Zunehmende Gefahr der Altersarmut in Deutschland

Die geringe staatliche Auszahlungsquote in Deutschland liegt daran, dass Deutschland zur Jahrtausendwende seine Pensionsfinanzierung teilweise auf eine kapitalgedeckte betriebliche Vorsorge umgestiegen ist. Doch die großen Erwartungen, dass durch Investments in den Kapitalmarkt die so entstandene große Finanzierungslücke geschlossen wird, haben sich laut einer Analyse des deutschen Wirtschafts- und Sozialwissenschaftlichen Institut (WSI-Report) nicht erfüllt. "Es zeigen sich deutliche Sicherungslücken“, so Florian Blank, einer der Studienautoren.


In Deutschland wird eine deutlich steigende Zahl an Personen allein mit einer Pension aus der gesetzlichen Rentenversicherung kein Alterseinkommen über der Armutsgefährdungsgrenze mehr erreichen

, so die Prognose des Reports der deutschen Sozialwissenschaftler. Betroffen von Altersarmut sind in Deutschland, mehr als andere, Geringverdiener. Denn so die Studienautoren: „Das Vorhandensein einer zusätzlichen Altersversorgung ist umso wahrscheinlicher, je höher das Einkommen.“ Damit verschärft sich die finanziellen Differenzen in der Pension zusätzlich, da Geringverdiener durch die starke Senkung der staatlichen Pension aufgrund ihrer geringeren Berechnungsbasis ohnehin stark betroffen sind. „Es fehlt jenen mit geringem Einkommen nicht an Informationen über den Nutzen einer betrieblichen oder privaten Vorsorge, sondern an der Sparfähigkeit“, urteilt WSI-Autor-Blank. Arbeiten jene mit einem niedrigen Einkommen zudem in einem Klein- oder Mittelbetrieb, ist die Wahrscheinlichkeit hoch, dass der Betrieb wie in Österreich die Zusatzleistung einer betrieblichen Vorsorge nicht tragen kann.

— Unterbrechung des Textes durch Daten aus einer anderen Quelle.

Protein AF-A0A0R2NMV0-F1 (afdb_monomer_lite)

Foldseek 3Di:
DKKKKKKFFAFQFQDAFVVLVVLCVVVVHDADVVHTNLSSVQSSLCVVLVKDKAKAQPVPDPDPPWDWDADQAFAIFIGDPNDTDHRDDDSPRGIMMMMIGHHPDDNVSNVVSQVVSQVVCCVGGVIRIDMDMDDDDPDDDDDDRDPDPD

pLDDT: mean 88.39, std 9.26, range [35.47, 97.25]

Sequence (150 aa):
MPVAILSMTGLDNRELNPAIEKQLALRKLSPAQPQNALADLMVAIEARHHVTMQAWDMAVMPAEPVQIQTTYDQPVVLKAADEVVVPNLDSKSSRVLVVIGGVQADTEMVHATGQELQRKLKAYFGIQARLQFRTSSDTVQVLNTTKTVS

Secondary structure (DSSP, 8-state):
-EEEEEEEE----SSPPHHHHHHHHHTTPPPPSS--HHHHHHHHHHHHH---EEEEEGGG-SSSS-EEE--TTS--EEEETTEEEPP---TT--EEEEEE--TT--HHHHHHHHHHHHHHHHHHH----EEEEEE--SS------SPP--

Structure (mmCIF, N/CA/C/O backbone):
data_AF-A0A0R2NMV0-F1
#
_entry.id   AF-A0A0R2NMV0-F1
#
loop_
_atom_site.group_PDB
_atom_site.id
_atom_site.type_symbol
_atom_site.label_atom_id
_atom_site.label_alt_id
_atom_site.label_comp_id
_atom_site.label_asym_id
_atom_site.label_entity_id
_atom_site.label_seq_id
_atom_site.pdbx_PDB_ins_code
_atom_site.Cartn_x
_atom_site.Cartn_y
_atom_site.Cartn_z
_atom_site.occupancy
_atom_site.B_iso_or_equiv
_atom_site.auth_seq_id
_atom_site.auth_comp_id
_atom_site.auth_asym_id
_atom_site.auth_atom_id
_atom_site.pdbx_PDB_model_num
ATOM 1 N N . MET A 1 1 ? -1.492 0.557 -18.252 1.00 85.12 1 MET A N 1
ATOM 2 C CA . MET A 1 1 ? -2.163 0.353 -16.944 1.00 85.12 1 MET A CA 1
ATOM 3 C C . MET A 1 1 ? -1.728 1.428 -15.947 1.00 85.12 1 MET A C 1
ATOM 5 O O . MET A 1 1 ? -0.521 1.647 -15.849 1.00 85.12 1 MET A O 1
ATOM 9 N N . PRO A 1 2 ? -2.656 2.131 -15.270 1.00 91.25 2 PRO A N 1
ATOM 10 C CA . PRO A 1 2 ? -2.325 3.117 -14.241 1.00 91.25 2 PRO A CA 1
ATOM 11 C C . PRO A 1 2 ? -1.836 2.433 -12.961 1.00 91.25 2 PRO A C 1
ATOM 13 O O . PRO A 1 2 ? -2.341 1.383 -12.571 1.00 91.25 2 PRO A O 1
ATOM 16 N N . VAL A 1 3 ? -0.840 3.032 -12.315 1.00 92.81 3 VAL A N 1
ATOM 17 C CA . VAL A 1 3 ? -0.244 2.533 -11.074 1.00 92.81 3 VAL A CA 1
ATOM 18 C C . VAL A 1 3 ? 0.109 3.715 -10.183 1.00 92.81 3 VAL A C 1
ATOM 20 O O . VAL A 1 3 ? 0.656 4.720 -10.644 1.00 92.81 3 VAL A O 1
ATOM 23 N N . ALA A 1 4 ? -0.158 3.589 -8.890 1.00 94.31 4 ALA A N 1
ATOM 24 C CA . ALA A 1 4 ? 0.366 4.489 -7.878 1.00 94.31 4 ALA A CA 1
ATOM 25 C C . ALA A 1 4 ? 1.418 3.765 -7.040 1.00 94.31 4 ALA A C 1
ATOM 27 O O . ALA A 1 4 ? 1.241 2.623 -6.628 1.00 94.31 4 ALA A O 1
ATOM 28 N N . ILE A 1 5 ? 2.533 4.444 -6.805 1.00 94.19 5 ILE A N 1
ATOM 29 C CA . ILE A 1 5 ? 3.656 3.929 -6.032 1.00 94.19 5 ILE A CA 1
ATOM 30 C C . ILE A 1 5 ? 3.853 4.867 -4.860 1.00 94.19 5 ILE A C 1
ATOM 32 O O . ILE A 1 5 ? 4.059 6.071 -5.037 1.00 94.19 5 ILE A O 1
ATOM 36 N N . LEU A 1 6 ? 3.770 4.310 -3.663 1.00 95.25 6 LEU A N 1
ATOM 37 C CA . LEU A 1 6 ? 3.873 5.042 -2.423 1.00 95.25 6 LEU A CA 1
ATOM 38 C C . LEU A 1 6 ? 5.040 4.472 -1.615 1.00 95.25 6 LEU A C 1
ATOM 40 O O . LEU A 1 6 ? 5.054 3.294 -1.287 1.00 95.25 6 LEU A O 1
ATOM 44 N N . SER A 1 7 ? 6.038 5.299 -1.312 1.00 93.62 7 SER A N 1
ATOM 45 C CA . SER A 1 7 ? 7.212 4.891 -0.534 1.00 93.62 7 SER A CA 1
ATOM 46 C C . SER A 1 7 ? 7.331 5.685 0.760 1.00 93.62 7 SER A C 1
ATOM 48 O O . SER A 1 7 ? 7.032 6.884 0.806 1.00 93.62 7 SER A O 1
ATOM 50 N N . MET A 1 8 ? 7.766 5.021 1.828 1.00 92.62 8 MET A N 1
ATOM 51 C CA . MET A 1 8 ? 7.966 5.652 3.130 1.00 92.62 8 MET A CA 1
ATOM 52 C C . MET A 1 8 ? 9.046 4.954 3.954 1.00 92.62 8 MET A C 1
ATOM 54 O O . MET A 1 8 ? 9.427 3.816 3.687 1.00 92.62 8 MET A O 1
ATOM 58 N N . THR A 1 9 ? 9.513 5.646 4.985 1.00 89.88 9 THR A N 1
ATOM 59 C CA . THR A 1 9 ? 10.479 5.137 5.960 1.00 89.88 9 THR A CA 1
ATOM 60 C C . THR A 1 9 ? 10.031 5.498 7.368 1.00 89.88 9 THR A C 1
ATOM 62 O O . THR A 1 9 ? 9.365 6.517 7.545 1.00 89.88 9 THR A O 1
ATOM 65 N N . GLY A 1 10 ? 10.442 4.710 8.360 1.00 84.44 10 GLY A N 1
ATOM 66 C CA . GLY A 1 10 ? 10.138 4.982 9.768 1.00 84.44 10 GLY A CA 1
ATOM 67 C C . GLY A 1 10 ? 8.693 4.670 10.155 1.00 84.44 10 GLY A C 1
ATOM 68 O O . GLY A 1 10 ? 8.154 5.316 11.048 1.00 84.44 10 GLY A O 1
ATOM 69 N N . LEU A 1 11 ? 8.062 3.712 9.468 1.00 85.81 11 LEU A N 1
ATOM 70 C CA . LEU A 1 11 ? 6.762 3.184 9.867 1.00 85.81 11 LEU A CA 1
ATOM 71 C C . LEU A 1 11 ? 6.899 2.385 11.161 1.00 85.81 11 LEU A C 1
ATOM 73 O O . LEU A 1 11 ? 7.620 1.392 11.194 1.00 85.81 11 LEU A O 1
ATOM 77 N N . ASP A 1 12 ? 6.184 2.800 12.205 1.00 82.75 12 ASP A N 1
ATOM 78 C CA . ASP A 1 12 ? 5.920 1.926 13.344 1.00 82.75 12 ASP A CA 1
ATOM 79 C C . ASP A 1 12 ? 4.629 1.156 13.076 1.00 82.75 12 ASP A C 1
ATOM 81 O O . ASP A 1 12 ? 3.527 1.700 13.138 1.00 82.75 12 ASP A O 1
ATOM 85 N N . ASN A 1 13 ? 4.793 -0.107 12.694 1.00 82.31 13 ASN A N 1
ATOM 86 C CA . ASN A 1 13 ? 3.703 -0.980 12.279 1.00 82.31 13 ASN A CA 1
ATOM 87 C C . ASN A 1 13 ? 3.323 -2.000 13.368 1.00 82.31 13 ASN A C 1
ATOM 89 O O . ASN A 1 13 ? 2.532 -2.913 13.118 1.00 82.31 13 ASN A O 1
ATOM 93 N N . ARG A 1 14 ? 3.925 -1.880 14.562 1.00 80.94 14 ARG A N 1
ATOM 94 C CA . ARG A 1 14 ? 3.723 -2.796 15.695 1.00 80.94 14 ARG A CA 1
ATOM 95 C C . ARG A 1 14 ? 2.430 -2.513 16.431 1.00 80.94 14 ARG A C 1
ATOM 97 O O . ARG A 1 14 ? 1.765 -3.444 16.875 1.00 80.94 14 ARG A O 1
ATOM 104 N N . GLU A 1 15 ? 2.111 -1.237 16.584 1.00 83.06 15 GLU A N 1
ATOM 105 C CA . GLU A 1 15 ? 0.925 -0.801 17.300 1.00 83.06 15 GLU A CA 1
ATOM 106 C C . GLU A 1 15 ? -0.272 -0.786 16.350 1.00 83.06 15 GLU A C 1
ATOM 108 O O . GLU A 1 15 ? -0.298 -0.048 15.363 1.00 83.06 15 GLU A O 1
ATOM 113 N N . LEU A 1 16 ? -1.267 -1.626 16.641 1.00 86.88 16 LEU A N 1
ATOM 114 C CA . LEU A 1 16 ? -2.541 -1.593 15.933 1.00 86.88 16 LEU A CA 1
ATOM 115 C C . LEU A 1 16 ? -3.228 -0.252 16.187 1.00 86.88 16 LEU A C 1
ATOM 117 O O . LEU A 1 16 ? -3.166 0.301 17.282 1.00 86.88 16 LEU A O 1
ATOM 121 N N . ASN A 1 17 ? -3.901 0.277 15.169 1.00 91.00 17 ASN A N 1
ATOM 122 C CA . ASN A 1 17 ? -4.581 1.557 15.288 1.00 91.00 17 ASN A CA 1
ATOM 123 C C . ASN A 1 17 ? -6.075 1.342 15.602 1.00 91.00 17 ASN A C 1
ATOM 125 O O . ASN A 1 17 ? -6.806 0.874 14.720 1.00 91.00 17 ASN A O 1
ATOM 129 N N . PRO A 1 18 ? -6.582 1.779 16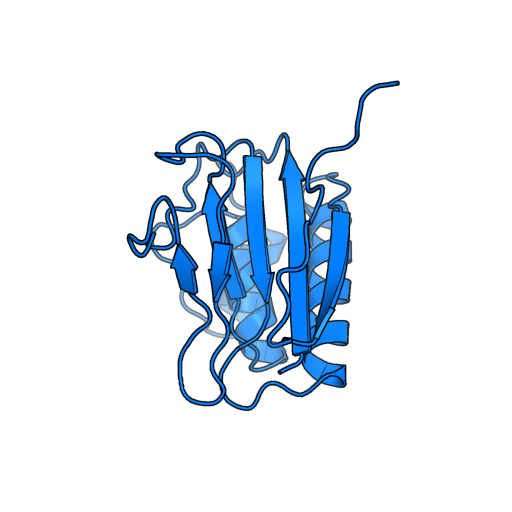.773 1.00 92.62 18 PRO A N 1
ATOM 130 C CA . PRO A 1 18 ? -7.976 1.547 17.165 1.00 92.62 18 PRO A CA 1
ATOM 131 C C . PRO A 1 18 ? -9.006 2.132 16.191 1.00 92.62 18 PRO A C 1
ATOM 133 O O . PRO A 1 18 ? -10.119 1.620 16.051 1.00 92.62 18 PRO A O 1
ATOM 136 N N . ALA A 1 19 ? -8.659 3.216 15.486 1.00 93.25 19 ALA A N 1
ATOM 137 C CA . ALA A 1 19 ? -9.546 3.805 14.487 1.00 93.25 19 ALA A CA 1
ATOM 138 C C . ALA A 1 19 ? -9.664 2.924 13.234 1.00 93.25 19 ALA A C 1
ATOM 140 O O . ALA A 1 19 ? -10.731 2.895 12.614 1.00 93.25 19 ALA A O 1
ATOM 141 N N . ILE A 1 20 ? -8.595 2.211 12.870 1.00 94.50 20 ILE A N 1
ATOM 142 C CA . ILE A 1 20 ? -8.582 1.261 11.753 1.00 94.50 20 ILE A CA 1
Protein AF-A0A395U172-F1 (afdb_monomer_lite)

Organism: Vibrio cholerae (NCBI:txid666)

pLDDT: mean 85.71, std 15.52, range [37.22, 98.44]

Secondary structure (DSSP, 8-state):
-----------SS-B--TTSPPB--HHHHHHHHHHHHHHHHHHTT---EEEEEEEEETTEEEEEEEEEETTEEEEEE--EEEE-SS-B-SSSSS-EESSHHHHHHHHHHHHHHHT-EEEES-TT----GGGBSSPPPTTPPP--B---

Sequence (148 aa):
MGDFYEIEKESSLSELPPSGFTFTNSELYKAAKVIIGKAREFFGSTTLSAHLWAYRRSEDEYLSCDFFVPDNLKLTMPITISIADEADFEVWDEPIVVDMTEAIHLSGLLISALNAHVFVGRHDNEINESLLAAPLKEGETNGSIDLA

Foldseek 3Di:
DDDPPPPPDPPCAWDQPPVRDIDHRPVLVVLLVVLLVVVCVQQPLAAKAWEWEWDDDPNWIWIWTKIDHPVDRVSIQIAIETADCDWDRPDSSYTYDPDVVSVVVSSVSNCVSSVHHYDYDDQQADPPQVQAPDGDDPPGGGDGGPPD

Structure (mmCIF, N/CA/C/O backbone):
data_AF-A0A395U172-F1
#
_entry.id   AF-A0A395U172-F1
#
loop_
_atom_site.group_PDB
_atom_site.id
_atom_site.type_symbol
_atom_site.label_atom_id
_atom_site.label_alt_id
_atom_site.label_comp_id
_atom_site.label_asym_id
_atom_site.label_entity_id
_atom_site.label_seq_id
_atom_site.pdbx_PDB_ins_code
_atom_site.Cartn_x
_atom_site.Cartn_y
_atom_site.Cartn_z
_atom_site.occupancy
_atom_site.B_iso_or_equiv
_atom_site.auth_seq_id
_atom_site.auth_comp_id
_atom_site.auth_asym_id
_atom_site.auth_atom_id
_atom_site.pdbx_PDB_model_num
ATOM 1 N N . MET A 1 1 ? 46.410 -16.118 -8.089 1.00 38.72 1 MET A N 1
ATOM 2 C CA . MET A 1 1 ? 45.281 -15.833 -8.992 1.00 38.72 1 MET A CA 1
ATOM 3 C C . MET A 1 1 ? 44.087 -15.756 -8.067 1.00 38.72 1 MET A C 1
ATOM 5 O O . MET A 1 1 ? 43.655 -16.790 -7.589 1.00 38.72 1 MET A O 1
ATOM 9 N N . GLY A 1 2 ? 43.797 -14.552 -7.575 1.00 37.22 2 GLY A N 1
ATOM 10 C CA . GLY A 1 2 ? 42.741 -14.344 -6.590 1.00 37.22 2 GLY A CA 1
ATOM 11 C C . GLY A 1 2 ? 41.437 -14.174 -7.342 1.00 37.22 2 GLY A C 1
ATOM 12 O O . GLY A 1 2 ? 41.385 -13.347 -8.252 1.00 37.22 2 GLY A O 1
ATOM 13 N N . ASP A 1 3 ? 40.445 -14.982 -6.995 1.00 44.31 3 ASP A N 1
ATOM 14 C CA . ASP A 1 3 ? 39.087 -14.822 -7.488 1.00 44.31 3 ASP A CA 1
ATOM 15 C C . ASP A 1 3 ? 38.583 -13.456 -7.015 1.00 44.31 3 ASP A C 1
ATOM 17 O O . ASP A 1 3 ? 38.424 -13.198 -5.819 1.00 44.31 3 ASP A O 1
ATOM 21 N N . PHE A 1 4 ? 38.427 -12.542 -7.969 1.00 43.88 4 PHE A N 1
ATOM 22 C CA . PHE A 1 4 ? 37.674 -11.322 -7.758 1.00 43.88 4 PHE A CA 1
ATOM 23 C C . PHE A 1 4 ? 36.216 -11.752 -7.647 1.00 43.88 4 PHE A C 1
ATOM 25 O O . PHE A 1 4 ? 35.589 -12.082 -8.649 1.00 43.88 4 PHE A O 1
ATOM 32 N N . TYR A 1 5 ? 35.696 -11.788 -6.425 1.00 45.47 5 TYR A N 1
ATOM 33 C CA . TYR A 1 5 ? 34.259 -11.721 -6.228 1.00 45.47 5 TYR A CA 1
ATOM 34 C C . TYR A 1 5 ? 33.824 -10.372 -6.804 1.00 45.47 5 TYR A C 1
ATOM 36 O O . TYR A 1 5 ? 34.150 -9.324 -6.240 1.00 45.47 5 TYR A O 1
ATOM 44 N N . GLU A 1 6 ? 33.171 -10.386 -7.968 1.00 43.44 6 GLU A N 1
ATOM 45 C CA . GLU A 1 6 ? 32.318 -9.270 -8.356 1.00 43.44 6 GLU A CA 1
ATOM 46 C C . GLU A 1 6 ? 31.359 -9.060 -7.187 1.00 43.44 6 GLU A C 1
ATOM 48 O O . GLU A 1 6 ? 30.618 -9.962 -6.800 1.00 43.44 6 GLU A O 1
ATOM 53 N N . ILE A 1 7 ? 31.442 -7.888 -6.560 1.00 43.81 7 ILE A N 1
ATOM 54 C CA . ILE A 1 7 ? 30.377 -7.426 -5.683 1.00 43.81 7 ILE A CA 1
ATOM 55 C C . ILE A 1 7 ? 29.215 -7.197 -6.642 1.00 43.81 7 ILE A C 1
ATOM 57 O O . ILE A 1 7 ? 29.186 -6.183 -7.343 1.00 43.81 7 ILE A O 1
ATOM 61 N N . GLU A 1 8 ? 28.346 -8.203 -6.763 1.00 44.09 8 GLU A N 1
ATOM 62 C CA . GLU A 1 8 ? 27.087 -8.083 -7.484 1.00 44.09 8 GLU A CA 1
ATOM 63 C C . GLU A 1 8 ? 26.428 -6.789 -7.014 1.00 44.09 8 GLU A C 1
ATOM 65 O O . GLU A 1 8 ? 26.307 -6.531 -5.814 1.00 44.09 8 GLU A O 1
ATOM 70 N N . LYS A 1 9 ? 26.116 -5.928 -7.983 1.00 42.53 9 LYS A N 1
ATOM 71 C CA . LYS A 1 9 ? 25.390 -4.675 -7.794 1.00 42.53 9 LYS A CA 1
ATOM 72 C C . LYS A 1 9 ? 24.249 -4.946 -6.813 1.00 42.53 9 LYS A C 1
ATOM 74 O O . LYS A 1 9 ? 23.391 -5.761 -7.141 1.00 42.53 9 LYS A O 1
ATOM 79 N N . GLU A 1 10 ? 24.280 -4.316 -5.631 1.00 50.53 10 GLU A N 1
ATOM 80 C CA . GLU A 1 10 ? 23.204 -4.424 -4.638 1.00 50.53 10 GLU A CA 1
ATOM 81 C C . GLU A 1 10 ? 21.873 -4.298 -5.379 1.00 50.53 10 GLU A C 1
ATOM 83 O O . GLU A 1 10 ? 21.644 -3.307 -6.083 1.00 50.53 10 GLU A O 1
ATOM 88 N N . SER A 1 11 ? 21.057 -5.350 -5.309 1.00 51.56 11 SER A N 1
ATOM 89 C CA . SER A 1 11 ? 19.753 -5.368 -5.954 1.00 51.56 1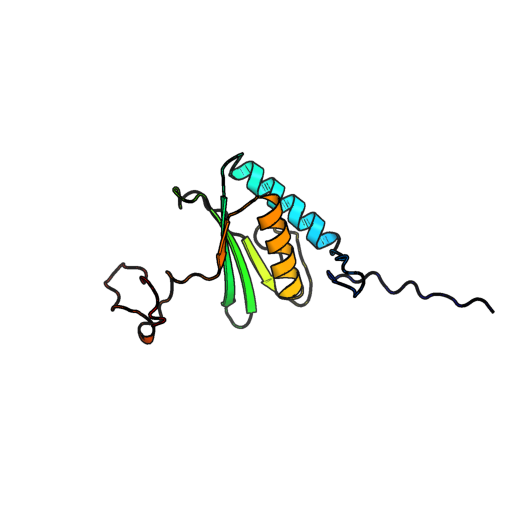1 SER A CA 1
ATOM 90 C C . SER A 1 11 ? 18.978 -4.139 -5.498 1.00 51.56 11 SER A C 1
ATOM 92 O O . SER A 1 11 ? 18.864 -3.867 -4.302 1.00 51.56 11 SER A O 1
ATOM 94 N N . SER A 1 12 ? 18.467 -3.359 -6.449 1.00 70.81 12 SER A N 1
ATOM 95 C CA . SER A 1 12 ? 17.611 -2.213 -6.144 1.00 70.81 12 SER A CA 1
ATOM 96 C C . SER A 1 12 ? 16.213 -2.644 -5.701 1.00 70.81 12 SER A C 1
ATOM 98 O O . SER A 1 12 ? 15.373 -1.777 -5.498 1.00 70.81 12 SER A O 1
ATOM 100 N N . LEU A 1 13 ? 15.952 -3.952 -5.586 1.00 86.81 13 LEU A N 1
ATOM 101 C CA . LEU A 1 13 ? 14.657 -4.546 -5.273 1.00 86.81 13 LEU A CA 1
ATOM 102 C C . LEU A 1 13 ? 14.724 -5.352 -3.979 1.00 86.81 13 LEU A C 1
ATOM 104 O O . LEU A 1 13 ? 15.780 -5.833 -3.569 1.00 86.81 13 LEU A O 1
ATOM 108 N N . SER A 1 14 ? 13.579 -5.500 -3.326 1.00 88.44 14 SER A N 1
ATOM 109 C CA . SER A 1 14 ? 13.436 -6.374 -2.171 1.00 88.44 14 SER A CA 1
ATOM 110 C C . SER A 1 14 ? 13.417 -7.835 -2.621 1.00 88.44 14 SER A C 1
ATOM 112 O O . SER A 1 14 ? 12.756 -8.201 -3.589 1.00 88.44 14 SER A O 1
ATOM 114 N N . GLU A 1 15 ? 14.123 -8.697 -1.896 1.00 88.81 15 GLU A N 1
ATOM 115 C CA . GLU A 1 15 ? 14.314 -10.101 -2.258 1.00 88.81 15 GLU A CA 1
ATOM 116 C C . GLU A 1 15 ? 14.145 -11.011 -1.043 1.00 88.81 15 GLU A C 1
ATOM 118 O O . GLU A 1 15 ? 14.515 -10.664 0.078 1.00 88.81 15 GLU A O 1
ATOM 123 N N . LEU A 1 16 ? 13.629 -12.221 -1.262 1.00 83.62 16 LEU A N 1
ATOM 124 C CA . LEU A 1 16 ? 13.619 -13.287 -0.260 1.00 83.62 16 LEU A CA 1
ATOM 125 C C . LEU A 1 16 ? 14.502 -14.449 -0.741 1.00 83.62 16 LEU A C 1
ATOM 127 O O . LEU A 1 16 ? 13.994 -15.403 -1.337 1.00 83.62 16 LEU A O 1
ATOM 131 N N . PRO A 1 17 ? 15.826 -14.388 -0.518 1.00 79.12 17 PRO A N 1
ATOM 132 C CA . PRO A 1 17 ? 16.717 -15.491 -0.842 1.00 79.12 17 PRO A CA 1
ATOM 133 C C . PRO A 1 17 ? 16.379 -16.766 -0.041 1.00 79.12 17 PRO A C 1
ATOM 135 O O . PRO A 1 17 ? 15.748 -16.698 1.019 1.00 79.12 17 PRO A O 1
ATOM 138 N N . PRO A 1 18 ? 16.876 -17.946 -0.470 1.00 81.50 18 PRO A N 1
ATOM 139 C CA . PRO A 1 18 ? 16.640 -19.232 0.203 1.00 81.50 18 PRO A CA 1
ATOM 140 C C . PRO A 1 18 ? 17.068 -19.301 1.676 1.00 81.50 18 PRO A C 1
ATOM 142 O O . PRO A 1 18 ? 16.707 -20.242 2.378 1.00 81.50 18 PRO A O 1
ATOM 145 N N . SER A 1 19 ? 17.842 -18.323 2.154 1.00 83.75 19 SER A N 1
ATOM 146 C CA . SER A 1 19 ? 18.190 -18.175 3.568 1.00 83.75 19 SER A CA 1
ATOM 147 C C . SER A 1 19 ? 16.973 -17.894 4.459 1.00 83.75 19 SER A C 1
ATOM 149 O O . SER A 1 19 ? 17.063 -18.070 5.672 1.00 83.75 19 SER A O 1
ATOM 151 N N . GLY A 1 20 ? 15.852 -17.450 3.878 1.00 80.19 20 GLY A N 1
ATOM 152 C CA . GLY A 1 20 ? 14.645 -17.053 4.603 1.00 80.19 20 GLY A CA 1
ATOM 153 C C . GLY A 1 20 ? 14.720 -15.651 5.213 1.00 80.19 20 GLY A C 1
ATOM 154 O O . GLY A 1 20 ? 13.754 -15.213 5.832 1.00 80.19 20 GLY A O 1
ATOM 155 N N . PHE A 1 21 ? 15.835 -14.935 5.037 1.00 83.06 21 PHE A N 1
ATOM 156 C CA . PHE A 1 21 ? 15.955 -13.531 5.421 1.00 83.06 21 PHE A CA 1
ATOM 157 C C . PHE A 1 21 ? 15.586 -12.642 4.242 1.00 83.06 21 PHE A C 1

Im Vergleich zu Deutschland zahlen Österreicher allerdings mit 22,8 Prozent auch einen höheren Beiträge für die Pension ein. Bei den Deutschen sind es 18,9 Prozent. Auch die demografische Situation ist hierzulande etwas günstiger: Der Altersquotient, der die Zahl der über 65-Jährigen mit jener der 20- bis 64-Jährigen vergleicht, liegt in Österreich bei 30,3 in Deutschland bei 35,3 Prozent.